Menurut BMKG, aktivitas Gelombang Rossby Ekuator di selatan Indonesia dan adanya sirkulasi siklonik di Samudra Hindia barat Sumatera menjadi pemicu utama hujan yang mengguyur banyak wilayah, termasuk Madiun. Kombinasi ini memicu penumpukan massa uap air yang memperbesar peluang hujan deras, meski kalender menunjukkan musim kemarau.


Di sisi lain, beberapa wilayah justru mengalami cuaca panas ekstrem. Data pantauan satelit Himawari-9 per 30 Juli 2025 menunjukkan peningkatan titik panas (hotspot) indikasi awal kebakaran hutan dan lahan terutama di Kalimantan (22 titik), Sumatera (9 titik), dan Sulawesi (2 titik).

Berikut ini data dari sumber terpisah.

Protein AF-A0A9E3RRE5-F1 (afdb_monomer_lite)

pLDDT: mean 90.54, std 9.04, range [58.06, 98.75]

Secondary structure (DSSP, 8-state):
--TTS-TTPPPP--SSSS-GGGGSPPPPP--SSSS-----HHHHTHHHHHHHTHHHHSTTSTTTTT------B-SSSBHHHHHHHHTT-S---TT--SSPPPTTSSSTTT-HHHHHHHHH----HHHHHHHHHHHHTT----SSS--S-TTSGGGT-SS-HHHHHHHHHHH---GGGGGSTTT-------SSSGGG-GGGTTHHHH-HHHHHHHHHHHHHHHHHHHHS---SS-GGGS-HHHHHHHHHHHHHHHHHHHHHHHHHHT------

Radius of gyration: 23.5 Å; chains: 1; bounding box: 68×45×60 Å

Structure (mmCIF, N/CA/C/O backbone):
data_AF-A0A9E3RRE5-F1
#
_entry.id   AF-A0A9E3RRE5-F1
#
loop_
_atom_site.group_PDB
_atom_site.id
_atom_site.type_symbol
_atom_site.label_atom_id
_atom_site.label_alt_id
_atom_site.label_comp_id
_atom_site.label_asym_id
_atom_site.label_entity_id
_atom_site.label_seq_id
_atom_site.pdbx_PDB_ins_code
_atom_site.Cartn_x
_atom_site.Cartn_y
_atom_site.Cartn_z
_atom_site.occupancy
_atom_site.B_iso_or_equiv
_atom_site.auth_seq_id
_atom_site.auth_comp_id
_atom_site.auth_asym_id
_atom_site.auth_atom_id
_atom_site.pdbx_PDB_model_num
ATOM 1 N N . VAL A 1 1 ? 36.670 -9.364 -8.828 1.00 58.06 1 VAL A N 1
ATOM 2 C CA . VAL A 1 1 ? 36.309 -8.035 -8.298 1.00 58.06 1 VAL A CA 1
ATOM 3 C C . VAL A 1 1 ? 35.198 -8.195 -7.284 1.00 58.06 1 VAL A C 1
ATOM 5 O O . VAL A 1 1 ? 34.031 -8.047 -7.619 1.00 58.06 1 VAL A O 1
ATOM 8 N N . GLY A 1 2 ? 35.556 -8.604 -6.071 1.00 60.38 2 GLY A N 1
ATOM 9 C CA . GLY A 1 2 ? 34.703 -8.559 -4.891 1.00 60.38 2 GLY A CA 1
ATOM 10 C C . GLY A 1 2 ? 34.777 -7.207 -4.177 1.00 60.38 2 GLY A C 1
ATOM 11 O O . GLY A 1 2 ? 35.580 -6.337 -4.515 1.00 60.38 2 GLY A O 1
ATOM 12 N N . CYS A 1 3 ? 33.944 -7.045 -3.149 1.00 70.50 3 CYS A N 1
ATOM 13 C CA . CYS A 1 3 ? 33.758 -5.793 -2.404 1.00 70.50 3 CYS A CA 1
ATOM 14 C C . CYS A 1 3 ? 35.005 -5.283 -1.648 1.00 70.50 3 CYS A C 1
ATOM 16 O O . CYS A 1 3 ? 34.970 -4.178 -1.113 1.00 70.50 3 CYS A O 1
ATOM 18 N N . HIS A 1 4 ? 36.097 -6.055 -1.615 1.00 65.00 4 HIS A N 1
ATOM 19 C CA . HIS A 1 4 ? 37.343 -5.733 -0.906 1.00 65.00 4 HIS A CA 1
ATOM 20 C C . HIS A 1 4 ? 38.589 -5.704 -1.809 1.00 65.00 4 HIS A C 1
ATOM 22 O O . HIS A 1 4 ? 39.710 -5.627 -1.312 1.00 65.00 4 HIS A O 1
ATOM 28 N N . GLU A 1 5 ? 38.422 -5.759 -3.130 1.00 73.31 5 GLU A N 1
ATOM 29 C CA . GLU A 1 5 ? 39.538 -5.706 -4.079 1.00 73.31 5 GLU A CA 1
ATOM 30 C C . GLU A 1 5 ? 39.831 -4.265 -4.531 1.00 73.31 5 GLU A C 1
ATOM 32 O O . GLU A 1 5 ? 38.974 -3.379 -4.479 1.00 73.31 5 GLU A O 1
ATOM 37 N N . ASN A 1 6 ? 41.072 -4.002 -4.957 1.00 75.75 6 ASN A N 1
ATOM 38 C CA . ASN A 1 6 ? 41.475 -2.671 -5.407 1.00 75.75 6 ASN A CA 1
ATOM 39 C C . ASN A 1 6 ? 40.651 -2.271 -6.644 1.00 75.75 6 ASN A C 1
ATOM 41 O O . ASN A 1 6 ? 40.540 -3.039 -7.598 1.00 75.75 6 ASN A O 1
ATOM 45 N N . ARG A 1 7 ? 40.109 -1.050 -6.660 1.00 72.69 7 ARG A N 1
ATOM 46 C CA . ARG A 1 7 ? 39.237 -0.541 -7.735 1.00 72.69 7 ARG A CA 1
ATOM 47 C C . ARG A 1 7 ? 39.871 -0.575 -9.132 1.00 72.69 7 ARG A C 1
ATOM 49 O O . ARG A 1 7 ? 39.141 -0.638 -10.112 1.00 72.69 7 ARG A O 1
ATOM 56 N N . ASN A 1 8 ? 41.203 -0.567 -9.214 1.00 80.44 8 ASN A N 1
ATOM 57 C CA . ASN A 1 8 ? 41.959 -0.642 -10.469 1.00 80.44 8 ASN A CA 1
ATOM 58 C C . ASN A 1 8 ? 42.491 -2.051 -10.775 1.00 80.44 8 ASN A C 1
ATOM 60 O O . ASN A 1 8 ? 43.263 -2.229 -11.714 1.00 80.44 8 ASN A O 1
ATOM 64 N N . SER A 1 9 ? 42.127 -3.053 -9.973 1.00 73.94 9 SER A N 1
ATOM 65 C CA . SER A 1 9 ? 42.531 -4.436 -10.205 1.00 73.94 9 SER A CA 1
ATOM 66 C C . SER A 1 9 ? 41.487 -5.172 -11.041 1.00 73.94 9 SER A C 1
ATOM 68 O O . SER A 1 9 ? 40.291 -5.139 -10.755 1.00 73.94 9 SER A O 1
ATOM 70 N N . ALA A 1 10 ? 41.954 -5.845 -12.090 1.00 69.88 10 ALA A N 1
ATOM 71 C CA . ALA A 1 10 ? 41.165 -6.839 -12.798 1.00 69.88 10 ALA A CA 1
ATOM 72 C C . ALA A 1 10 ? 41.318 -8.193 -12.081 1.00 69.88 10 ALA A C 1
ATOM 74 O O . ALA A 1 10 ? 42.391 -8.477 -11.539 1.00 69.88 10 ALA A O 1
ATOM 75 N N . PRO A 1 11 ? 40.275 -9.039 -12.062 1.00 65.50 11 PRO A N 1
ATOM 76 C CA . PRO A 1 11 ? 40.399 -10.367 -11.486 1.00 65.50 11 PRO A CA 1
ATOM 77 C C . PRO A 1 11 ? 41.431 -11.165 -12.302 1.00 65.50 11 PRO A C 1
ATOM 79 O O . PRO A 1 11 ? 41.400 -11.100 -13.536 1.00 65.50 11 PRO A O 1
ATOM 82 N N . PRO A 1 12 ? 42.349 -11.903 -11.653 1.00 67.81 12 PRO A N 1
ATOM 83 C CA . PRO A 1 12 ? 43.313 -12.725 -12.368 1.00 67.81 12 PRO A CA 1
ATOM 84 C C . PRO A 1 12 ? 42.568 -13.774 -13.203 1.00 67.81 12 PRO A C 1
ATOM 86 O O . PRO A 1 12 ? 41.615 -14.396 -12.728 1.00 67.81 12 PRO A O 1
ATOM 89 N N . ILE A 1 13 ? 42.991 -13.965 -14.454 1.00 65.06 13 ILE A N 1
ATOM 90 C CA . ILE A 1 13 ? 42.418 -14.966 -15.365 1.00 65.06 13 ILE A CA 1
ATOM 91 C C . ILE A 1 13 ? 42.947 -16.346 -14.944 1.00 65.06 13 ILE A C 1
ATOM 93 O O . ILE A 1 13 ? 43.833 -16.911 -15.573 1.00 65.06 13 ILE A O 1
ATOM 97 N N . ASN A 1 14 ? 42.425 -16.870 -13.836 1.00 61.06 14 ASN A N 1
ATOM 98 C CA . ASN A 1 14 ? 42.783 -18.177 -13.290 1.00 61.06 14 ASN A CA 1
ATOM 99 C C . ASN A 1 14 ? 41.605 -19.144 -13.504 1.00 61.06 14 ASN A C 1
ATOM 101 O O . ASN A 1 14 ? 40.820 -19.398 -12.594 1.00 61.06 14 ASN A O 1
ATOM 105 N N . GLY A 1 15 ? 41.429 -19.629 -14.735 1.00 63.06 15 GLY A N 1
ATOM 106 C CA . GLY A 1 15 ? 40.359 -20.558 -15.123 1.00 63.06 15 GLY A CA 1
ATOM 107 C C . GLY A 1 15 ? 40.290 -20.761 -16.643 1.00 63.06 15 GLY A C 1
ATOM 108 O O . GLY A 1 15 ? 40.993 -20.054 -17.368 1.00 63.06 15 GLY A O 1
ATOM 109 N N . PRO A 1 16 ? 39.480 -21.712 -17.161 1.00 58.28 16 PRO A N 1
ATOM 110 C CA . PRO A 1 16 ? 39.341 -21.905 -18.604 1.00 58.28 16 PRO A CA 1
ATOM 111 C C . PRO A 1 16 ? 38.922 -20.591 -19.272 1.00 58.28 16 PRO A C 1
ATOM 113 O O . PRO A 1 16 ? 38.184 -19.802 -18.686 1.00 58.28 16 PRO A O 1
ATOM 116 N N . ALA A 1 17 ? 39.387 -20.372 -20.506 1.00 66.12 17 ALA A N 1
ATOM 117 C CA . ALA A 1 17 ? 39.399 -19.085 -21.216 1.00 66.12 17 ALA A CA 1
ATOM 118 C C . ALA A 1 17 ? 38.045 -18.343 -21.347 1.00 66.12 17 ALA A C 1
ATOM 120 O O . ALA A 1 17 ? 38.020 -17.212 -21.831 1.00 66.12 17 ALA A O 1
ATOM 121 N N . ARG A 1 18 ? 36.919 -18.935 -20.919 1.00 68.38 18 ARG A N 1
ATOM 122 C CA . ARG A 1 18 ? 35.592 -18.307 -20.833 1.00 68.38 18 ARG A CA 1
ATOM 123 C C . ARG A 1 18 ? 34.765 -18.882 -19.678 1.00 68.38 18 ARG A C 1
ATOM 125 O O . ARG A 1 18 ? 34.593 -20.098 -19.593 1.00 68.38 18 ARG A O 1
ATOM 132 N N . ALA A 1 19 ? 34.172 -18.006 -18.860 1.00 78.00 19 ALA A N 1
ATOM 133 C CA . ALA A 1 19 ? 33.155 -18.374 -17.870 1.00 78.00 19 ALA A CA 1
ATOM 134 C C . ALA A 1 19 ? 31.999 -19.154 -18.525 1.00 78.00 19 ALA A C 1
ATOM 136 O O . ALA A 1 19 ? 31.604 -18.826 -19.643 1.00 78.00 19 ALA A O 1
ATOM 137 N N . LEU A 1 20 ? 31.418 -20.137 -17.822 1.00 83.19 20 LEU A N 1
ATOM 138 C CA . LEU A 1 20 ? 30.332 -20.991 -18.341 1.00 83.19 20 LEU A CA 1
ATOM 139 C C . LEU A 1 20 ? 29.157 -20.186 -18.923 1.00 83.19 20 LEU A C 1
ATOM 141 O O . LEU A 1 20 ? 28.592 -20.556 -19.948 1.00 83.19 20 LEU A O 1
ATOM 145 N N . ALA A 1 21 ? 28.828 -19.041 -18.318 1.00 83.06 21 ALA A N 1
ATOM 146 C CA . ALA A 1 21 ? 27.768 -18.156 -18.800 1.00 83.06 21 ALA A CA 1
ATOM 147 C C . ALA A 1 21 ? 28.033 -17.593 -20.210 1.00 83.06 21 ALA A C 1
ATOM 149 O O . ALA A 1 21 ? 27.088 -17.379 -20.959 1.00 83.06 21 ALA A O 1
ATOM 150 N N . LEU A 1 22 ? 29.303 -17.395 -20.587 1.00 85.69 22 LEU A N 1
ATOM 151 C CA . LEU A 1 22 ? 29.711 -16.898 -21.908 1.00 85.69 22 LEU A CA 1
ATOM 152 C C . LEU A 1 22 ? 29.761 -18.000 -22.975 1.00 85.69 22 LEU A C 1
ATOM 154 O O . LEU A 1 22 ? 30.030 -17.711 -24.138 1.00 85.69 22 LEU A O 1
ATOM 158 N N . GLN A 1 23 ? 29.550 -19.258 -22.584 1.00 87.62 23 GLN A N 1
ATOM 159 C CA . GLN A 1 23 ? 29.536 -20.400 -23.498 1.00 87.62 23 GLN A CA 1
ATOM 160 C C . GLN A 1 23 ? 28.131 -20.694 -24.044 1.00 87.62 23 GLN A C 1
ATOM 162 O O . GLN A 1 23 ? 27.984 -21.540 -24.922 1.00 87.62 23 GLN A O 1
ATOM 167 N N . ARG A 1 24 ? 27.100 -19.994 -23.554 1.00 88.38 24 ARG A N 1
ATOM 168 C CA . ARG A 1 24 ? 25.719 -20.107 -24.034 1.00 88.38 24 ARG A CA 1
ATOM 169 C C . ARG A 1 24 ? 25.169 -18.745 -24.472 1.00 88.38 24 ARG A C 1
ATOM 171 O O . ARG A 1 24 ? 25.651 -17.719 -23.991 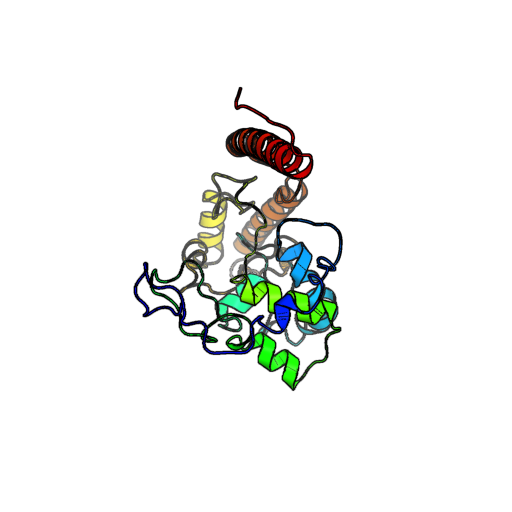1.00 88.38 24 ARG A O 1
ATOM 178 N N . PRO A 1 25 ? 24.150 -18.710 -25.348 1.00 90.50 25 PRO A N 1
ATOM 179 C CA . PRO A 1 25 ? 23.449 -17.473 -25.672 1.00 90.50 25 PRO A CA 1
ATOM 180 C C . PRO A 1 25 ? 22.864 -16.789 -24.420 1.00 90.50 25 PRO A C 1
ATOM 182 O O . PRO A 1 25 ? 22.529 -17.483 -23.447 1.00 90.50 25 PRO A O 1
ATOM 185 N N . PRO A 1 26 ? 22.692 -15.452 -24.444 1.00 89.38 26 PRO A N 1
ATOM 186 C CA . PRO A 1 26 ? 21.978 -14.731 -23.395 1.00 89.38 26 PRO A CA 1
ATOM 187 C C . PRO A 1 26 ? 20.605 -15.353 -23.122 1.00 89.38 26 PRO A C 1
ATOM 189 O O . PRO A 1 26 ? 19.879 -15.703 -24.055 1.00 89.38 26 PRO A O 1
ATOM 192 N N . SER A 1 27 ? 20.243 -15.486 -21.843 1.00 90.00 27 SER A N 1
ATOM 193 C CA . SER A 1 27 ? 18.884 -15.889 -21.470 1.00 90.00 27 SER A CA 1
ATOM 194 C C . SER A 1 27 ? 17.888 -14.834 -21.951 1.00 90.00 27 SER A C 1
ATOM 196 O O . SER A 1 27 ? 18.108 -13.639 -21.744 1.00 90.00 27 SER A O 1
ATOM 198 N N . LYS A 1 28 ? 16.787 -15.270 -22.569 1.00 88.94 28 LYS A N 1
ATOM 199 C CA . LYS A 1 28 ? 15.640 -14.390 -22.802 1.00 88.94 28 LYS A CA 1
ATOM 200 C C . LYS A 1 28 ? 14.965 -14.109 -21.462 1.00 88.94 28 LYS A C 1
ATOM 202 O O . LYS A 1 28 ? 14.908 -14.987 -20.606 1.00 88.94 28 LYS A O 1
ATOM 207 N N . LEU A 1 29 ? 14.519 -12.872 -21.279 1.00 86.25 29 LEU A N 1
ATOM 208 C CA . LEU A 1 29 ? 13.664 -12.510 -20.159 1.00 86.25 29 LEU A CA 1
ATOM 209 C C . LEU A 1 29 ? 12.224 -12.753 -20.600 1.00 86.25 29 LEU A C 1
ATOM 211 O O . LEU A 1 29 ? 11.783 -12.145 -21.575 1.00 86.25 29 LEU A O 1
ATOM 215 N N . ASP A 1 30 ? 11.512 -13.612 -19.878 1.00 83.06 30 ASP A N 1
ATOM 216 C CA . ASP A 1 30 ? 10.117 -13.957 -20.185 1.00 83.06 30 ASP A CA 1
ATOM 217 C C . ASP A 1 30 ? 9.123 -12.917 -19.630 1.00 83.06 30 ASP A C 1
ATOM 219 O O . ASP A 1 30 ? 7.913 -13.024 -19.811 1.00 83.06 30 ASP A O 1
ATOM 223 N N . GLY A 1 31 ? 9.651 -11.853 -19.016 1.00 87.00 31 GLY A N 1
ATOM 224 C CA . GLY A 1 31 ? 8.889 -10.732 -18.487 1.00 87.00 31 GLY A CA 1
ATOM 225 C C . GLY A 1 31 ? 8.365 -10.981 -17.076 1.00 87.00 31 GLY A C 1
ATOM 226 O O . GLY A 1 31 ? 8.929 -11.753 -16.306 1.00 87.00 31 GLY A O 1
ATOM 227 N N . TRP A 1 32 ? 7.307 -10.254 -16.740 1.00 92.06 32 TRP A N 1
ATOM 228 C CA . TRP A 1 32 ? 6.529 -10.414 -15.517 1.00 92.06 32 TRP A CA 1
ATOM 229 C C . TRP A 1 32 ? 5.098 -10.797 -15.903 1.00 92.06 32 TRP A C 1
ATOM 231 O O . TRP A 1 32 ? 4.720 -10.704 -17.072 1.00 92.06 32 TRP A O 1
ATOM 241 N N . TYR A 1 33 ? 4.289 -11.203 -14.933 1.00 93.88 33 TYR A N 1
ATOM 242 C CA . TYR A 1 33 ? 2.895 -11.572 -15.141 1.00 93.88 33 TYR A CA 1
ATOM 243 C C . TYR A 1 33 ? 2.061 -10.392 -15.691 1.00 93.88 33 TYR A C 1
ATOM 245 O O . TYR A 1 33 ? 1.601 -9.506 -14.961 1.00 93.88 33 TYR A O 1
ATOM 253 N N . GLY A 1 34 ? 1.868 -10.375 -17.015 1.00 90.56 34 GLY A N 1
ATOM 254 C CA . GLY A 1 34 ? 1.127 -9.357 -17.768 1.00 90.56 34 GLY A CA 1
ATOM 255 C C . GLY A 1 34 ? 1.991 -8.216 -18.333 1.00 90.56 34 GLY A C 1
ATOM 256 O O . GLY A 1 34 ? 3.214 -8.282 -18.379 1.00 90.56 34 GLY A O 1
ATOM 257 N N . ALA A 1 35 ? 1.341 -7.144 -18.798 1.00 89.62 35 ALA A N 1
ATOM 258 C CA . ALA A 1 35 ? 2.033 -6.017 -19.434 1.00 89.62 35 ALA A CA 1
ATOM 259 C C . ALA A 1 35 ? 2.961 -5.246 -18.463 1.00 89.62 35 ALA A C 1
ATOM 261 O O . ALA A 1 35 ? 2.590 -5.061 -17.300 1.00 89.62 35 ALA A O 1
ATOM 262 N N . PRO A 1 36 ? 4.118 -4.723 -18.920 1.00 88.50 36 PRO A N 1
ATOM 263 C CA . PRO A 1 36 ? 5.011 -3.925 -18.080 1.00 88.50 36 PRO A CA 1
ATOM 264 C C . PRO A 1 36 ? 4.315 -2.710 -17.455 1.00 88.50 36 PRO A C 1
ATOM 266 O O . PRO A 1 36 ? 3.674 -1.926 -18.155 1.00 88.50 36 PRO A O 1
ATOM 269 N N . ARG A 1 37 ? 4.481 -2.534 -16.142 1.00 89.25 37 ARG A N 1
ATOM 270 C CA . ARG A 1 37 ? 3.895 -1.442 -15.348 1.00 89.25 37 ARG A CA 1
ATOM 271 C C . ARG A 1 37 ? 4.699 -1.209 -14.072 1.00 89.25 37 ARG A C 1
ATOM 273 O O . ARG A 1 37 ? 5.536 -2.030 -13.704 1.00 89.25 37 ARG A O 1
ATOM 280 N N . PHE A 1 38 ? 4.446 -0.090 -13.400 1.00 89.94 38 PHE A N 1
ATOM 281 C CA . PHE A 1 38 ? 5.014 0.158 -12.078 1.00 89.94 38 PHE A CA 1
ATOM 282 C C . PHE A 1 38 ? 4.359 -0.735 -11.021 1.00 89.94 38 PHE A C 1
ATOM 284 O O . PHE A 1 38 ? 3.137 -0.927 -11.024 1.00 89.94 38 PHE A O 1
ATOM 291 N N . PHE A 1 39 ? 5.186 -1.262 -10.119 1.00 93.19 39 PHE A N 1
ATOM 292 C CA . PHE A 1 39 ? 4.753 -2.187 -9.079 1.00 93.19 39 PHE A CA 1
ATOM 293 C C . PHE A 1 39 ? 3.763 -1.505 -8.132 1.00 93.19 39 PHE A C 1
ATOM 295 O O . PHE A 1 39 ? 4.035 -0.425 -7.621 1.00 93.19 39 PHE A O 1
ATOM 302 N N . SER A 1 40 ? 2.615 -2.129 -7.895 1.00 94.62 40 SER A N 1
ATOM 303 C CA . SER A 1 40 ? 1.562 -1.608 -7.022 1.00 94.62 40 SER A CA 1
ATOM 304 C C . SER A 1 40 ? 1.065 -2.743 -6.150 1.00 94.62 40 SER A C 1
ATOM 306 O O . SER A 1 40 ? 0.671 -3.779 -6.676 1.00 94.62 40 SER A O 1
ATOM 308 N N . TYR A 1 41 ? 1.057 -2.548 -4.834 1.00 97.44 41 TYR A N 1
ATOM 309 C CA . TYR A 1 41 ? 0.578 -3.560 -3.897 1.00 97.44 41 TYR A CA 1
ATOM 310 C C . TYR A 1 41 ? -0.863 -3.987 -4.202 1.00 97.44 41 TYR A C 1
ATOM 312 O O . TYR A 1 41 ? -1.158 -5.178 -4.260 1.00 97.44 41 TYR A O 1
ATOM 320 N N . GLU A 1 42 ? -1.740 -3.026 -4.487 1.00 96.00 42 GLU A N 1
ATOM 321 C CA . GLU A 1 42 ? -3.149 -3.294 -4.795 1.00 96.00 42 GLU A CA 1
ATOM 322 C C . GLU A 1 42 ? -3.352 -4.086 -6.089 1.00 96.00 42 GLU A C 1
ATOM 324 O O . GLU A 1 42 ? -4.304 -4.850 -6.187 1.00 96.00 42 GLU A O 1
ATOM 329 N N . ARG A 1 43 ? -2.466 -3.936 -7.082 1.00 94.25 43 ARG A N 1
ATOM 330 C CA . ARG A 1 43 ? -2.567 -4.677 -8.352 1.00 94.25 43 ARG A CA 1
ATOM 331 C C . ARG A 1 43 ? -1.812 -5.996 -8.333 1.00 94.25 43 ARG A C 1
ATOM 333 O O . ARG A 1 43 ? -2.199 -6.931 -9.024 1.00 94.25 43 ARG A O 1
ATOM 340 N N . GLU A 1 44 ? -0.707 -6.055 -7.598 1.00 96.62 44 GLU A N 1
ATOM 341 C CA . GLU A 1 44 ? 0.221 -7.179 -7.665 1.00 96.62 44 GLU A CA 1
ATOM 342 C C . GLU A 1 44 ? 0.054 -8.159 -6.500 1.00 96.62 44 GLU A C 1
ATOM 344 O O . GLU A 1 44 ? 0.291 -9.344 -6.705 1.00 96.62 44 GLU A O 1
ATOM 349 N N . VAL A 1 45 ? -0.357 -7.698 -5.312 1.00 98.25 45 VAL A N 1
ATOM 350 C CA . VAL A 1 45 ? -0.328 -8.486 -4.065 1.00 98.25 45 VAL A CA 1
ATOM 351 C C . VAL A 1 45 ? -1.708 -8.661 -3.448 1.00 98.25 45 VAL A C 1
ATOM 353 O O . VAL A 1 45 ? -2.077 -9.790 -3.136 1.00 98.25 45 VAL A O 1
ATOM 356 N N . GLN A 1 46 ? -2.493 -7.588 -3.301 1.00 98.56 46 GLN A N 1
ATOM 357 C CA . GLN A 1 46 ? -3.837 -7.677 -2.718 1.00 98.56 46 GLN A CA 1
ATOM 358 C C . GLN A 1 46 ? -4.718 -8.752 -3.389 1.00 98.56 46 GLN A C 1
ATOM 360 O O . GLN A 1 46 ? -5.317 -9.528 -2.647 1.00 98.56 46 GLN A O 1
ATOM 365 N N . PRO A 1 47 ? -4.705 -8.938 -4.729 1.00 98.31 47 PRO A N 1
ATOM 366 C CA . PRO A 1 47 ? -5.502 -9.980 -5.377 1.00 98.31 47 PRO A CA 1
ATOM 367 C C . PRO A 1 47 ? -5.119 -11.404 -4.954 1.00 98.31 47 PRO A C 1
ATOM 369 O O . PRO A 1 47 ? -5.941 -12.316 -5.025 1.00 98.31 47 PRO A O 1
ATOM 372 N N . VAL A 1 48 ? -3.881 -11.617 -4.490 1.00 98.38 48 VAL A N 1
ATOM 373 C CA . VAL A 1 48 ? -3.461 -12.900 -3.914 1.00 98.38 48 VAL A CA 1
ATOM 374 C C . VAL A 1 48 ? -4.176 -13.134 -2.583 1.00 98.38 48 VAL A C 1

BMKG mengingatkan masyarakat untuk tetap waspada menghadapi kondisi cuaca yang kontradiktif ini: sebagian wilayah dilanda hujan lebat, sementara wilayah lain terancam kekeringan dan karhutla.


“Kondisi ini menuntut kewaspadaan ganda. Risiko kekeringan meningkat di satu sisi, sementara hujan ekstrem masih terjadi di sisi lain,” tulis BMKG.


Sebelumnya BMKG juga telah memutakhirkan prediksi musim kemarau 2025. Hasilnya menunjukkan bahwa awal musim kemarau bergeser lebih lambat dari normal, terutama di wilayah Jawa dan Bali–Nusa Tenggara.


Di Jawa, awal kemarau yang semula diperkirakan mulai April akhir atau Mei awal, kini mundur menjadi akhir Mei hingga awal Juni. Meski begitu, puncak musim kemarau tetap diprediksi berlangsung pada Juli hingga Agustus 2025, termasuk di Jawa Timur.


Namun karena durasi kemarau diperkirakan lebih pendek dibanding tahun-tahun sebelumnya, potensi curah hujan masih akan muncul secara sporadis hingga akhir bulan ini.


Melihat tren cuaca yang berubah cepat dan tak menentu, masyarakat diminta untuk tetap waspada dan tidak menganggap enteng potensi bencana. Intensitas hujan yang tinggi bisa memicu banjir lokal, sementara cuaca panas ekstrem tetap menjadi ancaman serius bagi kawasan rentan kebakaran.


BMKG mengimbau pemerintah daerah dan masyarakat agar rutin memantau prakiraan cuaca harian, memperhatikan peringatan dini dari instansi resmi, serta menyiapkan langkah antisipatif baik untuk risiko banjir maupun karhutla.